Subject: Re: [PATCH] ext4: fix a big-endian bug when an extent is zeroed out

On Wed, Apr 03, 2013 at 06:22:04PM +0800, Zheng Liu wrote:
> Subject: [PATCH] ext4: fix a big-endian bug when an extent is zeroed out
>
> From: Zheng Liu <[email protected]>
>
> When an extent was zeroed out, we forgot to do convert from cpu to le16.
> It could make us hit a BUG_ON when we try to write dirty pages out. So
> fix it.
>
> Signed-off-by: Zheng Liu <[email protected]>

Thanks for finding this! I think we should push this to Linus right
away, and not wait for the next merge window. The bug has been here
for a long time, but it was unmasked by the fact that we unbroke
extent zeroing in 3.9-rcX.

I have two big questions. (1) Shouldn't Eric Whitney have picked this
up with his ARM pandaboard testing, since IIRC it's big-endian as
well? If not, is there something we can do to improve our testing wrt
to big-endian systems?

And (2) does it make sense to have an inline function
ext4_ext_set_len(len)? It might save some lines of code, but more
importantly, it might make it less likely that we will overlook this
sort of bug in the future.

- Ted

2013-04-03 12:29:59

by Dmitry Monakhov

[permalink] [raw]

Subject: Re: [PATCH] ext4: fix a big-endian bug when an extent is zeroed out

On Wed, 3 Apr 2013 08:20:58 -0400, Theodore Ts'o <[email protected]> wrote:
> On Wed, Apr 03, 2013 at 06:22:04PM +0800, Zheng Liu wrote:
> > Subject: [PATCH] ext4: fix a big-endian bug when an extent is zeroed out
> >
> > From: Zheng Liu <[email protected]>
> >
> > When an extent was zeroed out, we forgot to do convert from cpu to le16.
> > It could make us hit a BUG_ON when we try to write dirty pages out.

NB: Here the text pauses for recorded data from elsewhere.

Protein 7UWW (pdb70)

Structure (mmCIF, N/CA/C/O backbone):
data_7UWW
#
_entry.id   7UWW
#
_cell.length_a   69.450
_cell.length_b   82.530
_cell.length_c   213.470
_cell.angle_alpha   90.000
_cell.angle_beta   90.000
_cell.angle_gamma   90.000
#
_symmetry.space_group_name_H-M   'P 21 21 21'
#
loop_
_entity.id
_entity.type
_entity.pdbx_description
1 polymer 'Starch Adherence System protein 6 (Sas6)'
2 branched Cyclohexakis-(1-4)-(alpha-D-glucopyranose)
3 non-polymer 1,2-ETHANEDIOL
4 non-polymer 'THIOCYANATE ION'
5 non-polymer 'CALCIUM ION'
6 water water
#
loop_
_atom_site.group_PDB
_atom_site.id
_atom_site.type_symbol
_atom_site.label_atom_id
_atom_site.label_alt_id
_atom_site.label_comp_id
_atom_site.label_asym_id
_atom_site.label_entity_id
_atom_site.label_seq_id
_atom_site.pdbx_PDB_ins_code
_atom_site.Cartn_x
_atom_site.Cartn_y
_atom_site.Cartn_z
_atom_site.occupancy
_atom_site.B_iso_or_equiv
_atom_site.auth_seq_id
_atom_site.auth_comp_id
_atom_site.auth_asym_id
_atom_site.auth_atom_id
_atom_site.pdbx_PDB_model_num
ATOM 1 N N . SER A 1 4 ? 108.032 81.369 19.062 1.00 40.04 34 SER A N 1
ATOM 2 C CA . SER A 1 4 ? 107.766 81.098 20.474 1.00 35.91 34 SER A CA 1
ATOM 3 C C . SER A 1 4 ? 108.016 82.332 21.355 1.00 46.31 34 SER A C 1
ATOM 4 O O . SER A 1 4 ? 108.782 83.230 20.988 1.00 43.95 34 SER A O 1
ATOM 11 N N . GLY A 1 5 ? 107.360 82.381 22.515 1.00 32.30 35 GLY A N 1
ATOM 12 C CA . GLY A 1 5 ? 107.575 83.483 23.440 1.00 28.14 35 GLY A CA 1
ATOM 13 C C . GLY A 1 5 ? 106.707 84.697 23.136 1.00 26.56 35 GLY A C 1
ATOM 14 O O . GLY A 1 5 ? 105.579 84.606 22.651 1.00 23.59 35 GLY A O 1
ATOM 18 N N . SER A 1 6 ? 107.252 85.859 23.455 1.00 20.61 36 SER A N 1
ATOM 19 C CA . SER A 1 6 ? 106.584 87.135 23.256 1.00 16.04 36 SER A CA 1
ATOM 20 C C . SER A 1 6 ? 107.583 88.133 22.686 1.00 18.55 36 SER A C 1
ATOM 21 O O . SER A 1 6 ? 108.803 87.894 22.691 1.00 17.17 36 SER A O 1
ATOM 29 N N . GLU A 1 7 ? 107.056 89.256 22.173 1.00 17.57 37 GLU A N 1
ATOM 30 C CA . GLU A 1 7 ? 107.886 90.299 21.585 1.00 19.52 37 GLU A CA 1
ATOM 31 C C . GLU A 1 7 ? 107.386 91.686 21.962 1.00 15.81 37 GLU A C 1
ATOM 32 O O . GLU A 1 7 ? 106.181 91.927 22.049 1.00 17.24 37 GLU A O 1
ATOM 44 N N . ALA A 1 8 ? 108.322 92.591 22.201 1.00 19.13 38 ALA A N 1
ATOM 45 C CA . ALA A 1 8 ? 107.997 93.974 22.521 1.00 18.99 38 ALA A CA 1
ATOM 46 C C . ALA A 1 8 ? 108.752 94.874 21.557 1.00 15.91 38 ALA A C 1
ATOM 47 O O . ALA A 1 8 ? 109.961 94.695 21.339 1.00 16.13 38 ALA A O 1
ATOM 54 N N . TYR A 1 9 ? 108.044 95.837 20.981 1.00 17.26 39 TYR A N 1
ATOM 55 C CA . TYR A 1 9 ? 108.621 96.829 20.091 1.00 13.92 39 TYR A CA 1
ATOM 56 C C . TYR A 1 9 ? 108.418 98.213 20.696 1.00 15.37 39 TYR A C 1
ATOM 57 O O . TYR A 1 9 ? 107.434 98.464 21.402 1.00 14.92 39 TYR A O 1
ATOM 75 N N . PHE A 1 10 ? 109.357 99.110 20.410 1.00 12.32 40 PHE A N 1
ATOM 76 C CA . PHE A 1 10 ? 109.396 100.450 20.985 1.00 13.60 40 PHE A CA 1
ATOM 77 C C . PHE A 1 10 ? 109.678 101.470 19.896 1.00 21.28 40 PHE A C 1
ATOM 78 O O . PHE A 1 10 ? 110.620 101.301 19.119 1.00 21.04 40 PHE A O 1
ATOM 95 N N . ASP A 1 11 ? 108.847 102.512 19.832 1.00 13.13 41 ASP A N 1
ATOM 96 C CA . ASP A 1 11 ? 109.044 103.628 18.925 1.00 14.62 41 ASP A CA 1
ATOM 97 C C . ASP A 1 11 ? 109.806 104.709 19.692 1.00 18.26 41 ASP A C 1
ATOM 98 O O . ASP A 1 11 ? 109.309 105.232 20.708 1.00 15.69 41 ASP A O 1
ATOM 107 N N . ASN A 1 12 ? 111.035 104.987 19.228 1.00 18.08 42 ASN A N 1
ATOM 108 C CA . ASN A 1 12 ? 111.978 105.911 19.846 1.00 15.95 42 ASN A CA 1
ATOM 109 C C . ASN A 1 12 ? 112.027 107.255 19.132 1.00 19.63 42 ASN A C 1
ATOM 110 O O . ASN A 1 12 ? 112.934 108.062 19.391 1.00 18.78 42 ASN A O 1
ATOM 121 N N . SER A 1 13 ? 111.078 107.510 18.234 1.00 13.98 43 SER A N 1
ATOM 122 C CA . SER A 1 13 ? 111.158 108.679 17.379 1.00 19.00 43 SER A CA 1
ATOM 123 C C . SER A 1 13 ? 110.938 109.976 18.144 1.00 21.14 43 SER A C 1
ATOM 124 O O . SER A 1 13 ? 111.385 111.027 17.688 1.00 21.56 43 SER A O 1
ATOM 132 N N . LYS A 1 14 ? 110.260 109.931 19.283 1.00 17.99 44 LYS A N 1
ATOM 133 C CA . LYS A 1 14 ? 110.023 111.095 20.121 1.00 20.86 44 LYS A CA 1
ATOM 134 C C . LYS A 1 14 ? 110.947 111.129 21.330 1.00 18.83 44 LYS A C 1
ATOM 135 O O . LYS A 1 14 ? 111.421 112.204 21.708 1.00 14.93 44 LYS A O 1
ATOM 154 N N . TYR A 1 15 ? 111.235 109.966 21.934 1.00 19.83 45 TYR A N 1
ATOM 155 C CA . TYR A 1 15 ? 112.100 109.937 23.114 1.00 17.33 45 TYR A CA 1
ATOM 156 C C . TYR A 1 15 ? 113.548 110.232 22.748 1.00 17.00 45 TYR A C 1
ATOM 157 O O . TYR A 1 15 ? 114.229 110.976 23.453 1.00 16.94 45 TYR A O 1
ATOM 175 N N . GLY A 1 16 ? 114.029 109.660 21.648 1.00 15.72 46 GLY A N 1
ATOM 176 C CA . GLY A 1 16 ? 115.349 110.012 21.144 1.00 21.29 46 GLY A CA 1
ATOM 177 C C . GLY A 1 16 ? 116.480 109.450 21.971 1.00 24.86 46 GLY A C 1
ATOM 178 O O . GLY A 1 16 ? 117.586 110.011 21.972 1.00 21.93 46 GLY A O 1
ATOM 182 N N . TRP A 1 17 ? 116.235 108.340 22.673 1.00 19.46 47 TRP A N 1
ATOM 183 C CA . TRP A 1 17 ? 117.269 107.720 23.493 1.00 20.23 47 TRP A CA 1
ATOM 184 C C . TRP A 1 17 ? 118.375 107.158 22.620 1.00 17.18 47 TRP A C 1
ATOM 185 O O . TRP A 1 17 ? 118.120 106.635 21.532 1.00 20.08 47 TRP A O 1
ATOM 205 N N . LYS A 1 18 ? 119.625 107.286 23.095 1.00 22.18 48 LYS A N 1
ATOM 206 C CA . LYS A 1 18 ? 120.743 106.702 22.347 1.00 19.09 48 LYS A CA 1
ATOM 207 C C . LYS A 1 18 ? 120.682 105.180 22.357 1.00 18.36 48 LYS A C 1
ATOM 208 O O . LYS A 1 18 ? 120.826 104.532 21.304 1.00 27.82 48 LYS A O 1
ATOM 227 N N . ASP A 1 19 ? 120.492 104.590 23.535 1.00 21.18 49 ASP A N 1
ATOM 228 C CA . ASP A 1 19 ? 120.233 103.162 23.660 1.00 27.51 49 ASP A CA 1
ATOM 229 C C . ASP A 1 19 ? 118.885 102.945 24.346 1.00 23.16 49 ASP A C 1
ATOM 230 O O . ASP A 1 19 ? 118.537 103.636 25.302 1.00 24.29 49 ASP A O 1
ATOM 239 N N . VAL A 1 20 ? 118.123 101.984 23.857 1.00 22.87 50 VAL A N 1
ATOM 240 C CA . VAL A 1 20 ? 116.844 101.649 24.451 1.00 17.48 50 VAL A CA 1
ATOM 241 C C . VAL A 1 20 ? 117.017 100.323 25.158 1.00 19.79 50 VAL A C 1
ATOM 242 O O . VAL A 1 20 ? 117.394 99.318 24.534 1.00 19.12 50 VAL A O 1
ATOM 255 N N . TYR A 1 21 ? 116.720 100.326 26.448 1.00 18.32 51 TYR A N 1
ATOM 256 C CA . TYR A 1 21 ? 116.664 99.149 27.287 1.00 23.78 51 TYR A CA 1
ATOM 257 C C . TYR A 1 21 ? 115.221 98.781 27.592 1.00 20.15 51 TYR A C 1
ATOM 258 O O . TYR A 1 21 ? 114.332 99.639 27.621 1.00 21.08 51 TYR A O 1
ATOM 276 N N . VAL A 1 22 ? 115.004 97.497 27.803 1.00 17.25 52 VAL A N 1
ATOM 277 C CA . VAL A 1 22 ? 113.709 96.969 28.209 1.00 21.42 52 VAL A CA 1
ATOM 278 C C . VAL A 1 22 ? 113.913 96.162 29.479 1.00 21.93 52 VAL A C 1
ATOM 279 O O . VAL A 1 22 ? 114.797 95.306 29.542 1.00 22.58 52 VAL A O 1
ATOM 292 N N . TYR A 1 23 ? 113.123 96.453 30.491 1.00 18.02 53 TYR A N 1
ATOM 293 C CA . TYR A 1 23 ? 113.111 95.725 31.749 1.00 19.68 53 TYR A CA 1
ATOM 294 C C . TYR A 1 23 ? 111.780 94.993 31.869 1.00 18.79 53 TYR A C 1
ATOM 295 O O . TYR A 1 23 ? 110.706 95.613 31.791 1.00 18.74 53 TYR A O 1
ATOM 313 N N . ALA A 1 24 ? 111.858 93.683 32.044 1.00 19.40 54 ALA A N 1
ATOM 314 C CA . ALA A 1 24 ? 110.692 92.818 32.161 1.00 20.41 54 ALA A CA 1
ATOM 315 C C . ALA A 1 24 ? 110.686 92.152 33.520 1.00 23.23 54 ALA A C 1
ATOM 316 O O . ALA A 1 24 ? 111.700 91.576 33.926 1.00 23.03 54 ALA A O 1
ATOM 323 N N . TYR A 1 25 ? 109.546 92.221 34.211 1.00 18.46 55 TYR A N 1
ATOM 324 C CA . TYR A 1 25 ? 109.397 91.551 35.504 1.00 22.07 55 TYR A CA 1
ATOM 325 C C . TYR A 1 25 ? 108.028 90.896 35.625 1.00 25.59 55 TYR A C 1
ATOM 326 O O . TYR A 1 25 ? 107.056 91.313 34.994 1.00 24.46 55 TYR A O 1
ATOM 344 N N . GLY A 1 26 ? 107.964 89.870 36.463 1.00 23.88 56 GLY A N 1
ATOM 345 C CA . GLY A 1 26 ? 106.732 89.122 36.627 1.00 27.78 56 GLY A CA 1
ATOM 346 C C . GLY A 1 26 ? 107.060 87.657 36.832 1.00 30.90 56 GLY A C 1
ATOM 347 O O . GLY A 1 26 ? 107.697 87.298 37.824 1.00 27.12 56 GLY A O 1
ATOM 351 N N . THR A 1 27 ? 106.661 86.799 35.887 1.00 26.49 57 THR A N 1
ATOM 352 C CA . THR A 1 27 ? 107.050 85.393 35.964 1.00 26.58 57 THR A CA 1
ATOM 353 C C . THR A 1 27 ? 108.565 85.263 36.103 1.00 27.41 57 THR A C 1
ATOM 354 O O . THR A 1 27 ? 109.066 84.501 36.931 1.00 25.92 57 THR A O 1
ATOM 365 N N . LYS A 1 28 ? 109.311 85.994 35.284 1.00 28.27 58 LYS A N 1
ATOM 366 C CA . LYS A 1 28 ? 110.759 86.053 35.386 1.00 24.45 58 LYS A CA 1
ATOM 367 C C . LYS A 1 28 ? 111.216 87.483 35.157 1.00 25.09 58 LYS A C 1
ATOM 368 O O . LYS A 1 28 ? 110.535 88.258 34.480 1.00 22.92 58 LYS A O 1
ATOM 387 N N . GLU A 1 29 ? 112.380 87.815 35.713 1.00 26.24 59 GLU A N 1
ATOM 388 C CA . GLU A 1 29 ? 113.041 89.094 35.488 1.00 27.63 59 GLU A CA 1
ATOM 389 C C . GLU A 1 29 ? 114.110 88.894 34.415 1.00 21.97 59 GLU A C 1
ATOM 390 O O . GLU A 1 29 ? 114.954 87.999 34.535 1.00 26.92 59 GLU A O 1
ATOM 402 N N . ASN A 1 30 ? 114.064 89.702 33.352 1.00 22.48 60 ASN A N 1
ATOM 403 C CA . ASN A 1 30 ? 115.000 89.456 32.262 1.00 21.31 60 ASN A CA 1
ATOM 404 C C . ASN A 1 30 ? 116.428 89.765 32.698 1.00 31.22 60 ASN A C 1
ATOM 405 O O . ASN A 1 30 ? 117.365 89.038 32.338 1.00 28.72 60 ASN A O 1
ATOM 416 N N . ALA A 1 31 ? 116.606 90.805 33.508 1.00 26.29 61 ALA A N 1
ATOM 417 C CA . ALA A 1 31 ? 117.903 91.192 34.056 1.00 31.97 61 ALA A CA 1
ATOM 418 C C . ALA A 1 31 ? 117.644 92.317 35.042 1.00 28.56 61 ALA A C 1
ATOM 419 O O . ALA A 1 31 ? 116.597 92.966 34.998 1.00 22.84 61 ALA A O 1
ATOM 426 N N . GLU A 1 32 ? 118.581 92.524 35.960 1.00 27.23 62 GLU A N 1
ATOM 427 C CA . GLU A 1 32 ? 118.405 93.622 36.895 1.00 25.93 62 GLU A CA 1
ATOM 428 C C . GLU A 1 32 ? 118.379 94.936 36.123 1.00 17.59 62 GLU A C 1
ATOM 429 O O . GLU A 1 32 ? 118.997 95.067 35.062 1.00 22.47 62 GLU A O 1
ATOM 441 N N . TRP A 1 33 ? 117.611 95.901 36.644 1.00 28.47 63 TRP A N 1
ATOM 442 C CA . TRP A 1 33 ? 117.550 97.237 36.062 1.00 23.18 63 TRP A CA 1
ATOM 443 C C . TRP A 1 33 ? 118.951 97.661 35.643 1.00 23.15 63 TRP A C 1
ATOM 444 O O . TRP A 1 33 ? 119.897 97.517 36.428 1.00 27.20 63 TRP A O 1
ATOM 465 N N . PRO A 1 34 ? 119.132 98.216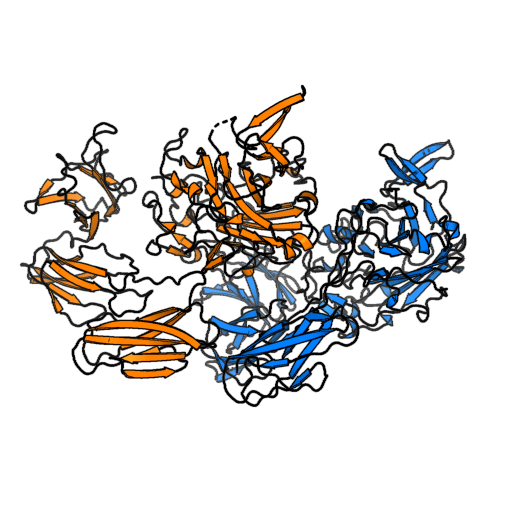 34.438 1.00 24.97 64 PRO A N 1
ATOM 466 C CA . PRO A 1 34 ? 118.104 98.702 33.509 1.00 18.52 64 PRO A CA 1
ATOM 467 C C . PRO A 1 34 ? 117.484 97.662 32.573 1.00 24.43 64 PRO A C 1
ATOM 468 O O . PRO A 1 34 ? 116.727 98.043 31.662 1.00 22.95 64 PRO A O 1
ATOM 479 N N . GLY A 1 35 ? 117.817 96.383 32.764 1.00 24.02 65 GLY A N 1
ATOM 480 C CA . GLY A 1 35 ? 117.297 95.354 31.890 1.00 25.26 65 GLY A CA 1
ATOM 481 C C . GLY A 1 35 ? 118.255 94.982 30.784 1.00 28.34 65 GLY A C 1
ATOM 482 O O . GLY A 1 35 ? 119.476 94.971 30.990 1.00 26.71 65 GLY A O 1
ATOM 486 N N . GLU A 1 36 ? 117.714 94.713 29.591 1.00 20.12 66 GLU A N 1
ATOM 487 C CA . GLU A 1 36 ? 118.513 94.322 28.440 1.00 27.11 66 GLU A CA 1
ATOM 488 C C . GLU A 1 36 ? 118.374 95.326 27.306 1.00 29.53 66 GLU A C 1
ATOM 489 O O . GLU A 1 36 ? 117.328 95.959 27.131 1.00 23.41 66 GLU A O 1
ATOM 501 N N . LEU A 1 37 ? 119.418 95.399 26.493 1.00 21.77 67 LEU A N 1
ATOM 502 C CA . LEU A 1 37 ? 119.398 96.229 25.297 1.00 24.02 67 LEU A CA 1
ATOM 503 C C . LEU A 1 37 ? 118.403 95.689 24.276 1.00 23.15 67 LEU A C 1
ATOM 504 O O . LEU A 1 37 ? 118.384 94.492 23.973 1.00 22.54 67 LEU A O 1
ATOM 520 N N . MET A 1 38 ? 117.556 96.577 23.761 1.00 19.14 68 MET A N 1
ATOM 521 C CA . MET A 1 38 ? 116.749 96.255 22.602 1.00 17.78 68 MET A CA 1
ATOM 522 C C . MET A 1 38 ? 117.586 96.436 21.345 1.00 24.82 68 MET A C 1
ATOM 523 O O . MET A 1 38 ? 118.590 97.156 21.341 1.00 26.06 68 MET A O 1
ATOM 537 N N . THR A 1 39 ? 117.118 95.825 20.268 1.00 21.07 69 THR A N 1
ATOM 538 C CA . THR A 1 39 ? 117.779 95.839 18.972 1.00 27.55 69 THR A CA 1
ATOM 539 C C . THR A 1 39 ? 117.049 96.766 18.017 1.00 25.65 69 THR A C 1
ATOM 540 O O . THR A 1 39 ? 115.884 96.517 17.683 1.00 20.97 69 THR A O 1
ATOM 551 N N . LYS A 1 40 ? 117.750 97.783 17.522 1.00 27.69 70 LYS A N 1
ATOM 552 C CA . LYS A 1 40 ? 117.159 98.647 16.511 1.00 25.68 70 LYS A CA 1
ATOM 553 C C . LYS A 1 40 ? 117.066 97.919 15.182 1.00 29.68 70 LYS A C 1
ATOM 554 O O . LYS A 1 40 ? 118.016 97.285 14.735 1.00 31.32 70 LYS A O 1
ATOM 573 N N . GLU A 1 41 ? 115.923 98.020 14.538 1.00 26.17 71 GLU A N 1
ATOM 574 C CA . GLU A 1 41 ? 115.696 97.414 13.243 1.00 30.69 71 GLU A CA 1
ATOM 575 C C . GLU A 1 41 ? 115.673 98.514 12.197 1.00 29.63 71 GLU A C 1
ATOM 576 O O . GLU A 1 41 ? 115.629 99.702 12.518 1.00 32.34 71 GLU A O 1
ATOM 588 N N . ASP A 1 42 ? 115.774 98.121 10.930 1.00 36.60 72 ASP A N 1
ATOM 589 C CA . ASP A 1 42 ? 115.840 99.153 9.897 1.00 42.10 72 ASP A CA 1
ATOM 590 C C . ASP A 1 42 ? 114.511 99.875 9.755 1.00 43.03 72 ASP A C 1
ATOM 591 O O . ASP A 1 42 ? 114.490 101.010 9.243 1.00 39.76 72 ASP A O 1
ATOM 600 N N . SER A 1 43 ? 113.411 99.237 10.181 1.00 48.31 73 SER A N 1
ATOM 601 C CA . SER A 1 43 ? 112.133 99.918 10.340 1.00 42.04 73 SER A CA 1
ATOM 602 C C . SER A 1 43 ? 112.203 101.135 11.249 1.00 35.35 73 SER A C 1
ATOM 603 O O . SER A 1 43 ? 111.293 101.971 11.215 1.00 41.79 73 SER A O 1
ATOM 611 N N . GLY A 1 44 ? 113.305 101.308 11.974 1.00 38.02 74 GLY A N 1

So
> > fix it.
> >
> > Signed-off-by: Zheng Liu <[email protected]>
>
> Thanks for finding this! I think we should push this to Linus right
> away, and not wait for the next merge window. The bug has been here
> for a long time, but it was unmasked by the fact that we unbroke
> extent zeroing in 3.9-rcX.
IMHO you have to pick this one http://patchwork.ozlabs.org/patch/233397
because it also fix ext_to_indirect_migration and inode's csum
>
> I have two big questions. (1) Shouldn't Eric Whitney have picked this
> up with his ARM pandaboard testing, since IIRC it's big-endian as
> well? If not, is there something we can do to improve our testing wrt
> to big-endian systems?
>
> And (2) does it make sense to have an inline function
> ext4_ext_set_len(len)? It might save some lines of code, but more
> importantly, it might make it less likely that we will overlook this
> sort of bug in the future.
Let's live it for now, later I'll cleanup/optimize this 'zero_ex'
at least from from ext4_split_extent_at because at the end we are shure
that 'ex' is fully mapped and initialized
>
> - Ted
> --
> To unsubscribe from this list: send the line "unsubscribe linux-kernel" in
> the body of a message to [email protected]
> More majordomo info at http://vger.kernel.org/majordomo-info.html
> Please read the FAQ at http://www.tux.org/lkml/

2013-04-03 14:34:14

by Eric Whitney

[permalink] [raw]

Subject: Re: [PATCH] ext4: fix a big-endian bug when an extent is zeroed out

* Theodore Ts'o <[email protected]>:
> On Wed, Apr 03, 2013 at 06:22:04PM +0800, Zheng Liu wrote:
> > Subject: [PATCH] ext4: fix a big-endian bug when an extent is zeroed out
> >
> > From: Zheng Liu <[email protected]>
> >
> > When an extent was zeroed out, we forgot to do convert from cpu to le16.
> > It could make us hit a BUG_ON when we try to write dirty pages out. So
> > fix it.
> >
> > Signed-off-by: Zheng Liu <[email protected]>
>
> Thanks for finding this! I think we should push this to Linus right
> away, and not wait for the next merge window. The bug has been here
> for a long time, but it was unmasked by the fact that we unbroke
> extent zeroing in 3.9-rcX.
>
> I have two big questions. (1) Shouldn't Eric Whitney have picked this
> up with his ARM pandaboard testing, since IIRC it's big-endian as
> well? If not, is there something we can do to improve our testing wrt
> to big-endian systems?

The TI OMAP4 processor on my Pandaboard test system is little endian.

Eric

>
> And (2) does it make sense to have an inline function
> ext4_ext_set_len(len)? It might save some lines of code, but more
> importantly, it might make it less likely that we will overlook this
> sort of bug in the future.
>
> - Ted
> --
> To unsubscribe from this list: send the line "unsubscribe linux-ext4" in
> the body of a message to [email protected]
> More majordomo info at http://vger.kernel.org/majordomo-info.html

2013-04-03 14:41:22

by Theodore Ts'o

[permalink] [raw]

Subject: Re: [PATCH] ext4: fix a big-endian bug when an extent is zeroed out

On Wed, Apr 03, 2013 at 10:34:06AM -0400, Eric Whitney wrote:
>
> The TI OMAP4 processor on my Pandaboard test system is little endian.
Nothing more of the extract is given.